Daily Mail

We’re 240 minutes away from glory...

GATLAND BELIEVES WALES CAN GO ALL THE WAY

- WILL KELLEHER reports from Kumamoto

UNBEATEN, unflustere­d, fit and focused — Wales are fired up to face France in the quarter- finals believing they have their best ever chance of World Cup glory.

They confirmed Sunday’s meeting with a bonus-point win over Uruguay. In truth it was sloppy, slapdash and scrappy with the second string doing little to suggest they can force their way into the line-up for the big games to come. But all you needed to do was look at the players who watched from the stands — Alun Wyn Jones, Ken Owens, Liam Williams, Jonathan Davies, George North and Dan Biggar among them — and realise that the weekend is going to be nothing like yesterday.

Coach Warren Gatland has kept things low-key in his tournament press conference­s so far in Japan — but with the knockouts looming he went back into Testmatch rhetoric.

He believes this could be Wales’s time, as does the captain.

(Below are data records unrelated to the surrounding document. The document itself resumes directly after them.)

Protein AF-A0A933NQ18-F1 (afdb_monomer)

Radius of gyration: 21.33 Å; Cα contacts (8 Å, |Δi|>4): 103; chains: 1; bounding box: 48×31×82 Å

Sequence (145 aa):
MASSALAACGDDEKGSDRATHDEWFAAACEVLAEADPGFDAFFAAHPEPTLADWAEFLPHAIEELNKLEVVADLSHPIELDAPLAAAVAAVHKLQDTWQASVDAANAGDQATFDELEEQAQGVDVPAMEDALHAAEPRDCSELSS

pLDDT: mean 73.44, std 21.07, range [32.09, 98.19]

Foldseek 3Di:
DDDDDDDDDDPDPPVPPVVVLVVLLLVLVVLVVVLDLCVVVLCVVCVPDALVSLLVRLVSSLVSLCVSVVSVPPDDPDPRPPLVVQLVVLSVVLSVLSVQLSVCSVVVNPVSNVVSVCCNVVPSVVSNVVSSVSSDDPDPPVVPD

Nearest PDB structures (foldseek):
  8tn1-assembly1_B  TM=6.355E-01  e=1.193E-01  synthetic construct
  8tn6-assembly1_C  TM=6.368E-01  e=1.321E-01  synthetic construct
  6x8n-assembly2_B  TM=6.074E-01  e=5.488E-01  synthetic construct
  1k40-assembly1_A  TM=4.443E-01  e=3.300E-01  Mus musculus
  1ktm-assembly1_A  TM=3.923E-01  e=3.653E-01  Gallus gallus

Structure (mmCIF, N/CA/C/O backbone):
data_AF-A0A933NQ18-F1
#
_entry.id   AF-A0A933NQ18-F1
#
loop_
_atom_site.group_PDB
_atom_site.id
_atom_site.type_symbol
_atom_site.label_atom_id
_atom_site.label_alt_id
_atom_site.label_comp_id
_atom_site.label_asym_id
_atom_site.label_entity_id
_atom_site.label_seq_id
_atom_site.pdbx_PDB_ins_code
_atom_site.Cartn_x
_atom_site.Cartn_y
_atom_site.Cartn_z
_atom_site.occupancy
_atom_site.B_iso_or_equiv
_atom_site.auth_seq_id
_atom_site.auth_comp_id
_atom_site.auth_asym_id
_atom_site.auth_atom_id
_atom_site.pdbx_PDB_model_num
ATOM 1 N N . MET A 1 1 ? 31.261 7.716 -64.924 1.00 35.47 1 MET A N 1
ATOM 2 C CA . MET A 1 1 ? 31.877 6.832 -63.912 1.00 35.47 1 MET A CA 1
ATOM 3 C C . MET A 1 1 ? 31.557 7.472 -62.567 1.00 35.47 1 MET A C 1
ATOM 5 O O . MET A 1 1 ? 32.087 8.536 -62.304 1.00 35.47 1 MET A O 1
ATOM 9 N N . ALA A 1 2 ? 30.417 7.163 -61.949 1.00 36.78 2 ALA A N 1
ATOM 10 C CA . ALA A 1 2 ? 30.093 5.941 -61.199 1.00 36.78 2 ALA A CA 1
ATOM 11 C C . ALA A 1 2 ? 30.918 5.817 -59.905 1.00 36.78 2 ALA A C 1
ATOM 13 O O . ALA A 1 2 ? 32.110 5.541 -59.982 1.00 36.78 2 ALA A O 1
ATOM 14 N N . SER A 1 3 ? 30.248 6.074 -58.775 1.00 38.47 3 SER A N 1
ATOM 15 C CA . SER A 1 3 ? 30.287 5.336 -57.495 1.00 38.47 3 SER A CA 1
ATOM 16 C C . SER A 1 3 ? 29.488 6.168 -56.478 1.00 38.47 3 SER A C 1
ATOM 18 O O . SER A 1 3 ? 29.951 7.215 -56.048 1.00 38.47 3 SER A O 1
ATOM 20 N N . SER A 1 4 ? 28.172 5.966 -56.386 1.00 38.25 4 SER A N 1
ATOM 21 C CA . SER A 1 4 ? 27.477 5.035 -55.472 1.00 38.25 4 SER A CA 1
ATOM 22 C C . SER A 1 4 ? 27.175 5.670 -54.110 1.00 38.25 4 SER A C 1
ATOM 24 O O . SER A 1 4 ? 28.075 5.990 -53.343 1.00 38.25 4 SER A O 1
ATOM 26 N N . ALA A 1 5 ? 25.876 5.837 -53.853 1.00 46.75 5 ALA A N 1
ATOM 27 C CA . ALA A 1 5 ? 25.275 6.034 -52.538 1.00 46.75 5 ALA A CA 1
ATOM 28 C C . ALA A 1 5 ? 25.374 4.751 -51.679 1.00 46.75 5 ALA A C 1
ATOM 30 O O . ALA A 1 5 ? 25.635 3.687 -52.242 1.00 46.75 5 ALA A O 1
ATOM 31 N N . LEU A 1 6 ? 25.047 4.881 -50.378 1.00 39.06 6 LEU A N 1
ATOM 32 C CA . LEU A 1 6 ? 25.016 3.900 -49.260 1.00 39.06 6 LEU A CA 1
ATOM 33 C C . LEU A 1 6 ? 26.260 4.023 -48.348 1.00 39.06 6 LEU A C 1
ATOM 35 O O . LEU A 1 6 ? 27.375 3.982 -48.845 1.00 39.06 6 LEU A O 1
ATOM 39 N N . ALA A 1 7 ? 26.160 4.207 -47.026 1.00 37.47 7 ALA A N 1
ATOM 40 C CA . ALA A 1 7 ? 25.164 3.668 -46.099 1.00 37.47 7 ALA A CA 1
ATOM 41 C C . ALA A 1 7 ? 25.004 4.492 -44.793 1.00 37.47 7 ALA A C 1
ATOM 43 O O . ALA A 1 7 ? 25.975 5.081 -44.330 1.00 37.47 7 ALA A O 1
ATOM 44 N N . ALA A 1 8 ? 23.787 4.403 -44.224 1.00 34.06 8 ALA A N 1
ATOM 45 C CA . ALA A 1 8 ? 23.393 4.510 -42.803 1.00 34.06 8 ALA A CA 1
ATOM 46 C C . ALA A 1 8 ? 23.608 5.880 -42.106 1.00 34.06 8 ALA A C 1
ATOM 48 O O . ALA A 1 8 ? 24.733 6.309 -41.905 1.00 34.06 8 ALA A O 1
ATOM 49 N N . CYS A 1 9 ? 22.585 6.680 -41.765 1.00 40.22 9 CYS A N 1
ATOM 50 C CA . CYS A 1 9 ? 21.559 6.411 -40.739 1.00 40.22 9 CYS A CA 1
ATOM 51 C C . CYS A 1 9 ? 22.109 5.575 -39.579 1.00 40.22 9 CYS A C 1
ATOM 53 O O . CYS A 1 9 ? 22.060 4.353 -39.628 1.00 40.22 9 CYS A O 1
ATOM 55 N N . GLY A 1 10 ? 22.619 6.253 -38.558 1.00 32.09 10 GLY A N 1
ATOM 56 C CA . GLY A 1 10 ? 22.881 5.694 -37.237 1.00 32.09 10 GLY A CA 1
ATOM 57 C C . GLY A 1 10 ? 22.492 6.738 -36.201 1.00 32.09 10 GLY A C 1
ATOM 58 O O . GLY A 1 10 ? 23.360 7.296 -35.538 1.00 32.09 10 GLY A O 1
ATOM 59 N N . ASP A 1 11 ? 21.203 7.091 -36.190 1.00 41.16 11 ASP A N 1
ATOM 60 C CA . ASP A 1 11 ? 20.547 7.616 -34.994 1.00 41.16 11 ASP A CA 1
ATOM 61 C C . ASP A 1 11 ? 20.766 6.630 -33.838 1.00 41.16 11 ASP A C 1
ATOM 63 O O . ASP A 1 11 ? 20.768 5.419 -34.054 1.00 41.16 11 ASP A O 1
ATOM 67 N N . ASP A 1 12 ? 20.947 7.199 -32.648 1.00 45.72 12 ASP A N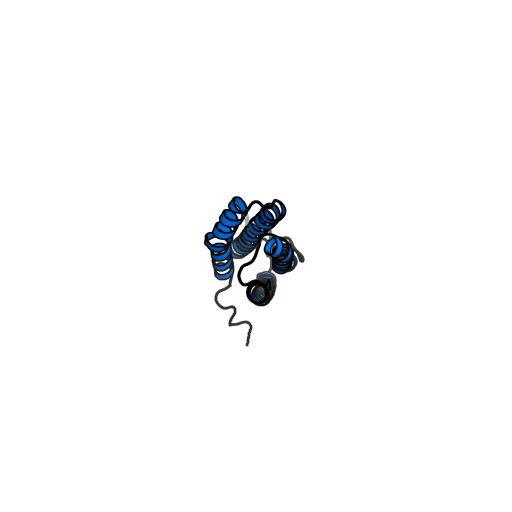 1
ATOM 68 C CA . ASP A 1 12 ? 20.703 6.602 -31.336 1.00 45.72 12 ASP A CA 1
ATOM 69 C C . ASP A 1 12 ? 21.115 5.134 -31.133 1.00 45.72 12 ASP A C 1
ATOM 71 O O . ASP A 1 12 ? 20.311 4.216 -31.254 1.00 45.72 12 ASP A O 1
ATOM 75 N N . GLU A 1 13 ? 22.320 4.921 -30.607 1.00 44.69 13 GLU A N 1
ATOM 76 C CA . GLU A 1 13 ? 22.482 3.878 -29.591 1.00 44.69 13 GLU A CA 1
ATOM 77 C C . GLU A 1 13 ? 22.518 4.547 -28.216 1.00 44.69 13 GLU A C 1
ATOM 79 O O . GLU A 1 13 ? 23.522 4.547 -27.509 1.00 44.69 13 GLU A O 1
ATOM 84 N N . LYS A 1 14 ? 21.364 5.083 -27.796 1.00 43.47 14 LYS A N 1
ATOM 85 C CA . LYS A 1 14 ? 20.975 4.986 -26.383 1.00 43.47 14 LYS A CA 1
ATOM 86 C C . LYS A 1 14 ? 20.619 3.526 -26.091 1.00 43.47 14 LYS A C 1
ATOM 88 O O . LYS A 1 14 ? 19.489 3.198 -25.751 1.00 43.47 14 LYS A O 1
ATOM 93 N N . GLY A 1 15 ? 21.582 2.632 -26.291 1.00 41.69 15 GLY A N 1
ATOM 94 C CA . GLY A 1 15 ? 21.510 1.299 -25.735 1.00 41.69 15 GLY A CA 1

‘Alun Wyn Jones probably said the best thing when he told the players, “We’ve got 240 minutes left to achieve something special”,’ Gatland said after the Uruguay win.

‘We’ve been pleased with what we’ve achieved in the last couple of years, especially in games that have mattered. We have belief that if we play well enough against any side we can beat them. Having said that, there are a lot of good teams left. There is a massive amount of motivation for this quarter-final. If we win the quarter-final we’re here for the rest of the tournament.’

Based on the performanc­e yesterday he will not be nursing a selection headache for the France match.

Leigh Halfpenny — who took eight points by converting the four tries — may be a bench option to close out tight Tests, but otherwise those with an outside shot look like they will remain fringe men.

It was all very tired and ragged here. Rhys Patchell dropped the ball a lot, Hadleigh Parkes missed passes, Hallam Amos was denied a hat- trick of tries, the last because he tried an unnecessar­ily acrobatic finish and dropped the ball out of one hand, and it was altogether fairly slipshod.

Los Teros were incredibly aggressive — so much so that Wales were left livid with some of the on-field acts, including what looked like a punch in a ruck by captain Juan Gaminara.

The flanker incensed the Welsh players at half-time too. When Parkes kicked out to end an underwhelm­ing half 7- 6 up, Gaminara loudly bayed in the faces of his opponents. He was then shoved while he ran down the tunnel by Ross Moriarty, slipped on a purple carpet and a few players piled in.

It all calmed down, but there could be disciplina­ry knucklewra­ps for the Uruguayans to take home with them.

They hassled and harried Wales, and German Kessler piled over like a Sherman tank for a secondhalf try, but Smith’s close-range dart, Adams’ fifth of the tournament on the left wing, a penalty try from a collapsed rolling maul, Tomos Williams’ jink and Gareth Davies’ tap-and-go were enough to win it.

There was positive news afterwards from Gatland too — North (ankle), Jon Davies (knee) and Biggar ( concussion) are all expected to be fit for France — which is why the coach was so bullish.

‘The medics are hopeful that in a couple of days we will be able to get everyone fit and available for selection — the whole 31 training,’ he added.

‘That will be the first time we’ve had that out here which is really good and now it’s about creating momentum. When you look back at previous tournament­s we have done well in there has been a performanc­e that wasn’t the prettiest and that wasn’t the prettiest tonight, but we dug in.’

So now it is France in Oita on Sunday — who they have only lost to once since that 2011 semifinal when Sam Warburton was sent off.

‘In World Cups, when everyone writes them off, they seem to produce performanc­es nobody expects,’ said Gatland. ‘We know how hard next week is going to be. They probably have a little advantage, not having had that game against England, so they might be a little bit fresher than we will be. But from our point of view we feel battle-hardened having come through four games.

‘ It’s not about unfinished business, it’s about taking our opportunit­ies. These opportunit­ies can change people’s lives.’